Here’s a debate that arose recently, about the extent to which dynamic typing can be taken, and whether it is too far. We have a function that takes a list of ids, but it can also be used in a way that gets the ids from another well-known place. It was originally coded like this:
def insert_ids(ids):
""" Insert the ids, or the global ids if ids is 'global'.
"""
if ids == 'global':
ids = get_global_ids()
for id in ids:
# blah blah blah
# Now we can insert ids two different ways:
insert_ids([1,2,17,23])
insert_ids('global')
ids is an argument that can either be a list of ids, or the string ‘global’, meaning go off and get a list of ids from somewhere else. But this use of the same argument as either a string or a list felt funny, so we changed it to this:
def insert_ids(ids=None, use_global=False):
""" Insert the ids, or the global ids if use_global is True.
"""
if use_global:
ids = get_global_ids()
for id in ids:
# blah blah blah
# Now we can insert ids two different ways:
insert_ids([1,2,17,23])
insert_ids(use_global=True)
But now we have two arguments, both of which have to be defaultable, making it possible to call the function with no arguments, which is not a valid form of the function. Am I being too squeamish about the dynamic nature of the first form? Although Python doesn’t mind, it feels strange to me for a variable to sometimes be a string and sometimes be a list. Is this pythonic? Or just a confusing abuse of power?
Comments
But the first form in Python burys the argument type handling in the body of the function. So for that reason alone I might say the second form is superiour, because it more effectively expresses the valid input arguments for the function, which is something that needs to be communicated regardless.

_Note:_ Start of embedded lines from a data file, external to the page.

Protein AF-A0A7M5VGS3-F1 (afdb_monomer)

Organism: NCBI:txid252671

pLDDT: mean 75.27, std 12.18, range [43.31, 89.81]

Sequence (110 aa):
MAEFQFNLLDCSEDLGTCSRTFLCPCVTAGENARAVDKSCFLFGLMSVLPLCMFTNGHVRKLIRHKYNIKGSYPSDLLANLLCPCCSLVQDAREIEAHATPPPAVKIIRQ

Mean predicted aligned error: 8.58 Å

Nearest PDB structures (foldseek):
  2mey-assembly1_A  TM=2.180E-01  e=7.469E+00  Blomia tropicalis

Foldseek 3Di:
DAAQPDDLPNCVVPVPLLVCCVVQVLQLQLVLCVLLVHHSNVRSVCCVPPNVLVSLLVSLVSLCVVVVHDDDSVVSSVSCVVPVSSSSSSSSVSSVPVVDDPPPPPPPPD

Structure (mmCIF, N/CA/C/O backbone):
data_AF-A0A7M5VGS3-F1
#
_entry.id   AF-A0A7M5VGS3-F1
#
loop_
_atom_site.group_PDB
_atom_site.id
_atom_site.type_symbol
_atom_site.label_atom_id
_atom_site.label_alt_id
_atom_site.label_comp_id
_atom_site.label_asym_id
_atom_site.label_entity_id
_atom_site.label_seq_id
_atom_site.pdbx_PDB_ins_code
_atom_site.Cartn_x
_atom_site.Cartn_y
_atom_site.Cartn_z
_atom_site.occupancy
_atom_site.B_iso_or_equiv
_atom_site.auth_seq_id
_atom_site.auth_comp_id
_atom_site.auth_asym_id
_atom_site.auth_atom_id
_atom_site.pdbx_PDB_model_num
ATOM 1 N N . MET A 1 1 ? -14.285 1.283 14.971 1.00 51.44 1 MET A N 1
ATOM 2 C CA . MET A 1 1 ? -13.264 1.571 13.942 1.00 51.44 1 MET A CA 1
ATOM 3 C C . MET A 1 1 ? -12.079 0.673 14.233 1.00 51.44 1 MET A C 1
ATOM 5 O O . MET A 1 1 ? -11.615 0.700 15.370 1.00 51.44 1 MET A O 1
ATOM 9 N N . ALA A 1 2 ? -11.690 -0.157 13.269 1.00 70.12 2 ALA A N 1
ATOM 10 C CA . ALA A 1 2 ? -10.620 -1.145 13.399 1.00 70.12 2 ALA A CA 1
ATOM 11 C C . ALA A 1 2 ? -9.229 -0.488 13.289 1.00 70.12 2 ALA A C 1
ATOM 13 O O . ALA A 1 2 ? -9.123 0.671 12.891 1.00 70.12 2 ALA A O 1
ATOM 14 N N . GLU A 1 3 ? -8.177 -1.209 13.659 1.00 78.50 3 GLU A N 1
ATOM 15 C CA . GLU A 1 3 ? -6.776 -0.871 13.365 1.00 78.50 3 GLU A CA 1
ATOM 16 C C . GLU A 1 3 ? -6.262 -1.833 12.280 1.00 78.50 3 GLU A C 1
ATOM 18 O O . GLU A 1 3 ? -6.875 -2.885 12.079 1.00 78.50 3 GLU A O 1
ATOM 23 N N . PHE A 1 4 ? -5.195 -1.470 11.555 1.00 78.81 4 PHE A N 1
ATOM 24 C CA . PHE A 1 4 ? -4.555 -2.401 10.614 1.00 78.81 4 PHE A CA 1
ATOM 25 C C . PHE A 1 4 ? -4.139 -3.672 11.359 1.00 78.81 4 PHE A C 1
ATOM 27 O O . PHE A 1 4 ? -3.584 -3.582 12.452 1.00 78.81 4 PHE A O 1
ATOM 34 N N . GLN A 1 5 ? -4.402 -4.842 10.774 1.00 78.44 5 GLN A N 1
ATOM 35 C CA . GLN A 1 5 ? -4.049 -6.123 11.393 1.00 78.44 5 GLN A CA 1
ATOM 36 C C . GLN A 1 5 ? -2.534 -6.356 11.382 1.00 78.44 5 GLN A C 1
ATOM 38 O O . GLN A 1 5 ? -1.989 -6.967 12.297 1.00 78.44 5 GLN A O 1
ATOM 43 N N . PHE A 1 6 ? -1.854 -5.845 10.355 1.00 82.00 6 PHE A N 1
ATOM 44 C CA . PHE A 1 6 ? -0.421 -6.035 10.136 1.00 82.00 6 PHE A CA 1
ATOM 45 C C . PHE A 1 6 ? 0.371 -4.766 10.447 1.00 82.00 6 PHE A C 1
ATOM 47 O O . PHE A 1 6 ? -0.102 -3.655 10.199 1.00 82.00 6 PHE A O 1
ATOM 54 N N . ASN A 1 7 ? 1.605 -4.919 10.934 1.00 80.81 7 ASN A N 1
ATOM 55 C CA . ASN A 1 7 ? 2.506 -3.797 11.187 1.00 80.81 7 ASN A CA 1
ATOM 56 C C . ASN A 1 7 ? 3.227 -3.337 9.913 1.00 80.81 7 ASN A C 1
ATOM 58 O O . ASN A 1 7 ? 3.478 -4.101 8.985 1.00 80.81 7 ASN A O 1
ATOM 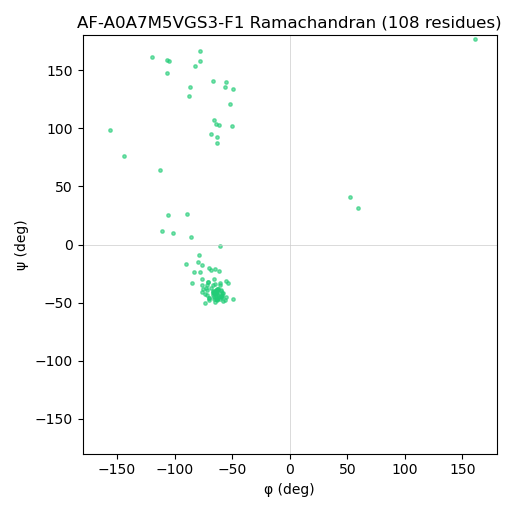62 N N . LEU A 1 8 ? 3.610 -2.060 9.894 1.00 71.38 8 LEU A N 1
ATOM 63 C CA . LEU A 1 8 ? 4.197 -1.406 8.723 1.00 71.38 8 LEU A CA 1
ATOM 64 C C . LEU A 1 8 ? 5.615 -1.877 8.369 1.00 71.38 8 LEU A C 1
ATOM 66 O O . LEU A 1 8 ? 6.060 -1.639 7.259 1.00 71.38 8 LEU A O 1
ATOM 70 N N . LEU A 1 9 ? 6.348 -2.484 9.302 1.00 69.38 9 LEU A N 1
ATOM 71 C CA . LEU A 1 9 ? 7.718 -2.973 9.083 1.00 69.38 9 LEU A CA 1
ATOM 72 C C . LEU A 1 9 ? 7.798 -4.505 9.081 1.00 69.38 9 LEU A C 1
ATOM 74 O O . LEU A 1 9 ? 8.886 -5.066 9.094 1.00 69.38 9 LEU A O 1
ATOM 78 N N . ASP A 1 10 ? 6.651 -5.179 9.023 1.00 68.38 10 ASP A N 1
ATOM 79 C CA . ASP A 1 10 ? 6.534 -6.635 9.153 1.00 68.38 10 ASP A CA 1
ATOM 80 C C . ASP A 1 10 ? 6.656 -7.379 7.809 1.00 68.38 10 ASP A C 1
ATOM 82 O O . ASP A 1 10 ? 6.107 -8.450 7.570 1.00 68.38 10 ASP A O 1
ATOM 86 N N . CYS A 1 11 ? 7.355 -6.760 6.861 1.00 64.56 11 CYS A N 1
ATOM 87 C CA . CYS A 1 11 ? 7.416 -7.178 5.456 1.00 64.56 11 CYS A CA 1
ATOM 88 C C . CYS A 1 11 ? 8.375 -8.353 5.237 1.00 64.56 11 CYS A C 1
ATOM 90 O O . CYS A 1 11 ? 8.434 -8.907 4.140 1.00 64.56 11 CYS A O 1
ATOM 92 N N . SER A 1 12 ? 9.150 -8.704 6.266 1.00 58.91 12 SER A N 1
ATOM 93 C CA . SER A 1 12 ? 10.061 -9.846 6.290 1.00 58.91 12 SER A CA 1
ATOM 94 C C . SER A 1 12 ? 9.361 -11.176 6.549 1.00 58.91 12 SER A C 1
ATOM 96 O O . SER A 1 12 ? 9.979 -12.206 6.316 1.00 58.91 12 SER A O 1
ATOM 98 N N . GLU A 1 13 ? 8.110 -11.190 7.016 1.00 59.25 13 GLU A N 1
ATOM 99 C CA . GLU A 1 13 ? 7.353 -12.443 7.153 1.00 59.25 13 GLU A CA 1
ATOM 100 C C . GLU A 1 13 ? 6.837 -12.956 5.796 1.00 59.25 13 GLU A C 1
ATOM 102 O O . GLU A 1 13 ? 6.781 -14.161 5.569 1.00 59.25 13 GLU A O 1
ATOM 107 N N . ASP A 1 14 ? 6.558 -12.048 4.853 1.00 63.38 14 ASP A N 1
ATOM 108 C CA . ASP A 1 14 ? 6.063 -12.346 3.503 1.00 63.38 14 ASP A CA 1
ATOM 109 C C . ASP A 1 14 ? 7.111 -11.998 2.426 1.00 63.38 14 ASP A C 1
ATOM 111 O O . ASP A 1 14 ? 6.913 -11.131 1.565 1.00 63.38 14 ASP A O 1
ATOM 115 N N . LEU A 1 15 ? 8.260 -12.696 2.444 1.00 61.06 15 LEU A N 1
ATOM 116 C CA . LEU A 1 15 ? 9.338 -12.500 1.455 1.00 61.06 15 LEU A CA 1
ATOM 117 C C . LEU A 1 15 ? 8.860 -12.652 -0.001 1.00 61.06 15 LEU A C 1
ATOM 119 O O . LEU A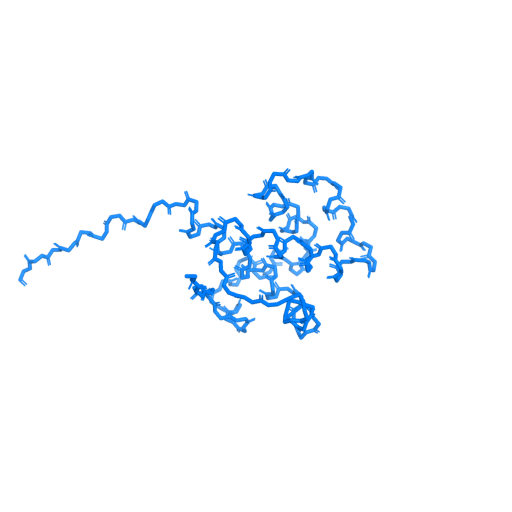 1 15 ? 9.394 -11.990 -0.894 1.00 61.06 15 LEU A O 1
ATOM 123 N N . GLY A 1 16 ? 7.857 -13.496 -0.262 1.00 62.19 16 GLY A N 1
ATOM 124 C CA . GLY A 1 16 ? 7.289 -13.687 -1.602 1.00 62.19 16 GLY A CA 1
ATOM 125 C C . GLY A 1 16 ? 6.596 -12.427 -2.130 1.00 62.19 16 GLY A C 1
ATOM 126 O O . GLY A 1 16 ? 6.897 -11.951 -3.224 1.00 62.19 16 GLY A O 1
ATOM 127 N N . THR A 1 17 ? 5.724 -11.825 -1.323 1.00 63.59 17 THR A N 1
ATOM 128 C CA . THR A 1 17 ? 5.004 -10.592 -1.679 1.00 63.59 17 THR A CA 1
ATOM 129 C C . THR A 1 17 ? 5.940 -9.384 -1.676 1.00 63.59 17 THR A C 1
ATOM 131 O O . THR A 1 17 ? 5.830 -8.509 -2.539 1.00 63.59 17 THR A O 1
ATOM 134 N N . CYS A 1 18 ? 6.923 -9.362 -0.772 1.00 65.94 18 CYS A N 1
ATOM 135 C CA . CYS A 1 18 ? 7.947 -8.323 -0.699 1.00 65.94 18 CYS A CA 1
ATOM 136 C C . CYS A 1 18 ? 8.862 -8.332 -1.939 1.00 65.94 18 CYS A C 1
ATOM 138 O O . CYS A 1 18 ? 9.044 -7.296 -2.577 1.00 65.94 18 CYS A O 1
ATOM 140 N N . SER A 1 19 ? 9.353 -9.503 -2.361 1.00 66.00 19 SER A N 1
ATOM 141 C CA . SER A 1 19 ? 10.186 -9.642 -3.569 1.00 66.00 19 SER A CA 1
ATOM 142 C C . SER A 1 19 ? 9.421 -9.330 -4.860 1.00 66.00 19 SER A C 1
ATOM 144 O O . SER A 1 19 ? 9.950 -8.625 -5.719 1.00 66.00 19 SER A O 1
ATOM 146 N N . ARG A 1 20 ? 8.153 -9.752 -4.983 1.00 62.44 20 ARG A N 1
ATOM 147 C CA . ARG A 1 20 ? 7.284 -9.399 -6.124 1.00 62.44 20 ARG A CA 1
ATOM 148 C C . ARG A 1 20 ? 7.020 -7.893 -6.203 1.00 62.44 20 ARG A C 1
ATOM 150 O O . ARG A 1 20 ? 7.070 -7.323 -7.290 1.00 62.44 20 ARG A O 1
ATOM 157 N N . THR A 1 21 ? 6.796 -7.249 -5.059 1.00 66.25 21 THR A N 1
ATOM 158 C CA . THR A 1 21 ? 6.566 -5.797 -4.971 1.00 66.25 21 THR A CA 1
ATOM 159 C C . THR A 1 21 ? 7.840 -5.001 -5.254 1.00 66.25 21 THR A C 1
ATOM 161 O O . THR A 1 21 ? 7.762 -3.928 -5.842 1.00 66.25 21 THR A O 1
ATOM 164 N N . PHE A 1 22 ? 9.014 -5.533 -4.904 1.00 66.25 22 PHE A N 1
ATOM 165 C CA . PHE A 1 22 ? 10.298 -4.910 -5.227 1.00 66.25 22 PHE A CA 1
ATOM 166 C C . PHE A 1 22 ? 10.644 -5.026 -6.720 1.00 66.25 22 PHE A C 1
ATOM 168 O O . PHE A 1 22 ? 11.168 -4.081 -7.302 1.00 66.25 22 PHE A O 1
ATOM 175 N N . LEU A 1 23 ? 10.322 -6.161 -7.356 1.00 68.62 23 LEU A N 1
ATOM 176 C CA . LEU A 1 23 ? 10.553 -6.366 -8.791 1.00 68.62 23 LEU A CA 1
ATOM 177 C C . LEU A 1 23 ? 9.564 -5.577 -9.663 1.00 68.62 23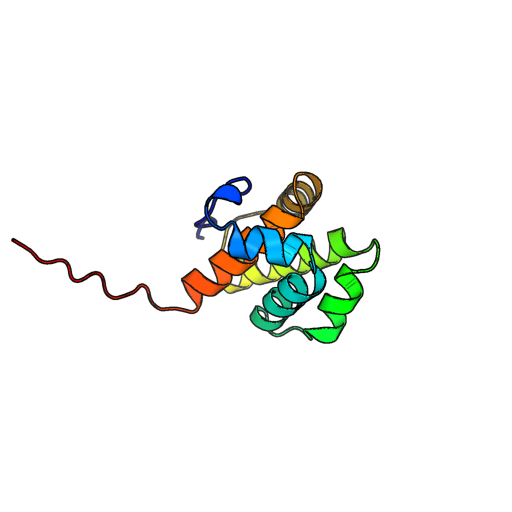 LEU A C 1
ATOM 179 O O . LEU A 1 23 ? 9.958 -4.999 -10.672 1.00 68.62 23 LEU A O 1
ATOM 183 N N . CYS A 1 24 ? 8.283 -5.570 -9.280 1.00 72.75 24 CYS A N 1
ATOM 184 C CA . CYS A 1 24 ? 7.187 -4.973 -10.042 1.00 72.75 24 CYS A CA 1
ATOM 185 C C . CYS A 1 24 ? 6.145 -4.338 -9.099 1.00 72.75 24 CYS A C 1
ATOM 187 O O . CYS A 1 24 ? 5.049 -4.887 -8.931 1.00 72.75 24 CYS A O 1
ATOM 189 N N . PRO A 1 25 ? 6.423 -3.152 -8.523 1.00 72.50 25 PRO A N 1
ATOM 190 C CA . PRO A 1 25 ? 5.492 -2.476 -7.611 1.00 72.50 25 PRO A CA 1
ATOM 191 C C . PRO A 1 25 ? 4.156 -2.128 -8.281 1.00 72.50 25 PRO A C 1
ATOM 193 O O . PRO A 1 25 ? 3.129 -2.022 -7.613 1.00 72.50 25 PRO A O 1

Lately, I've been looking at multimethods as an alternative way of implementing polymorphic behavior.
-Sw.
def insert_ids(ids=None):
if ids is None: ids = get_global_ids()
...
if you later have globals2 (another special case), then that won't work.
in common lisp, this idiom is kinda used:
(defun test (&key a b)
;; one should be non-NIL
(when (and (null a) (null b)) (error .....))
I don't know that it's the wrong way to go, but it's got its own downsides...
And re: the 7 argument thing, it sounds like these parameters are almost worthy of being refactored out into a class, instead of writing "an explosion of combinations". If it's so complex, wouldn't it be the thing to do to encapsulate the complex behavior?
* do as sri said above, or
* have ids be the only arg and interpret an empty ids as "use the global ids"
Good luck. I'm interested as to what you end up deciding.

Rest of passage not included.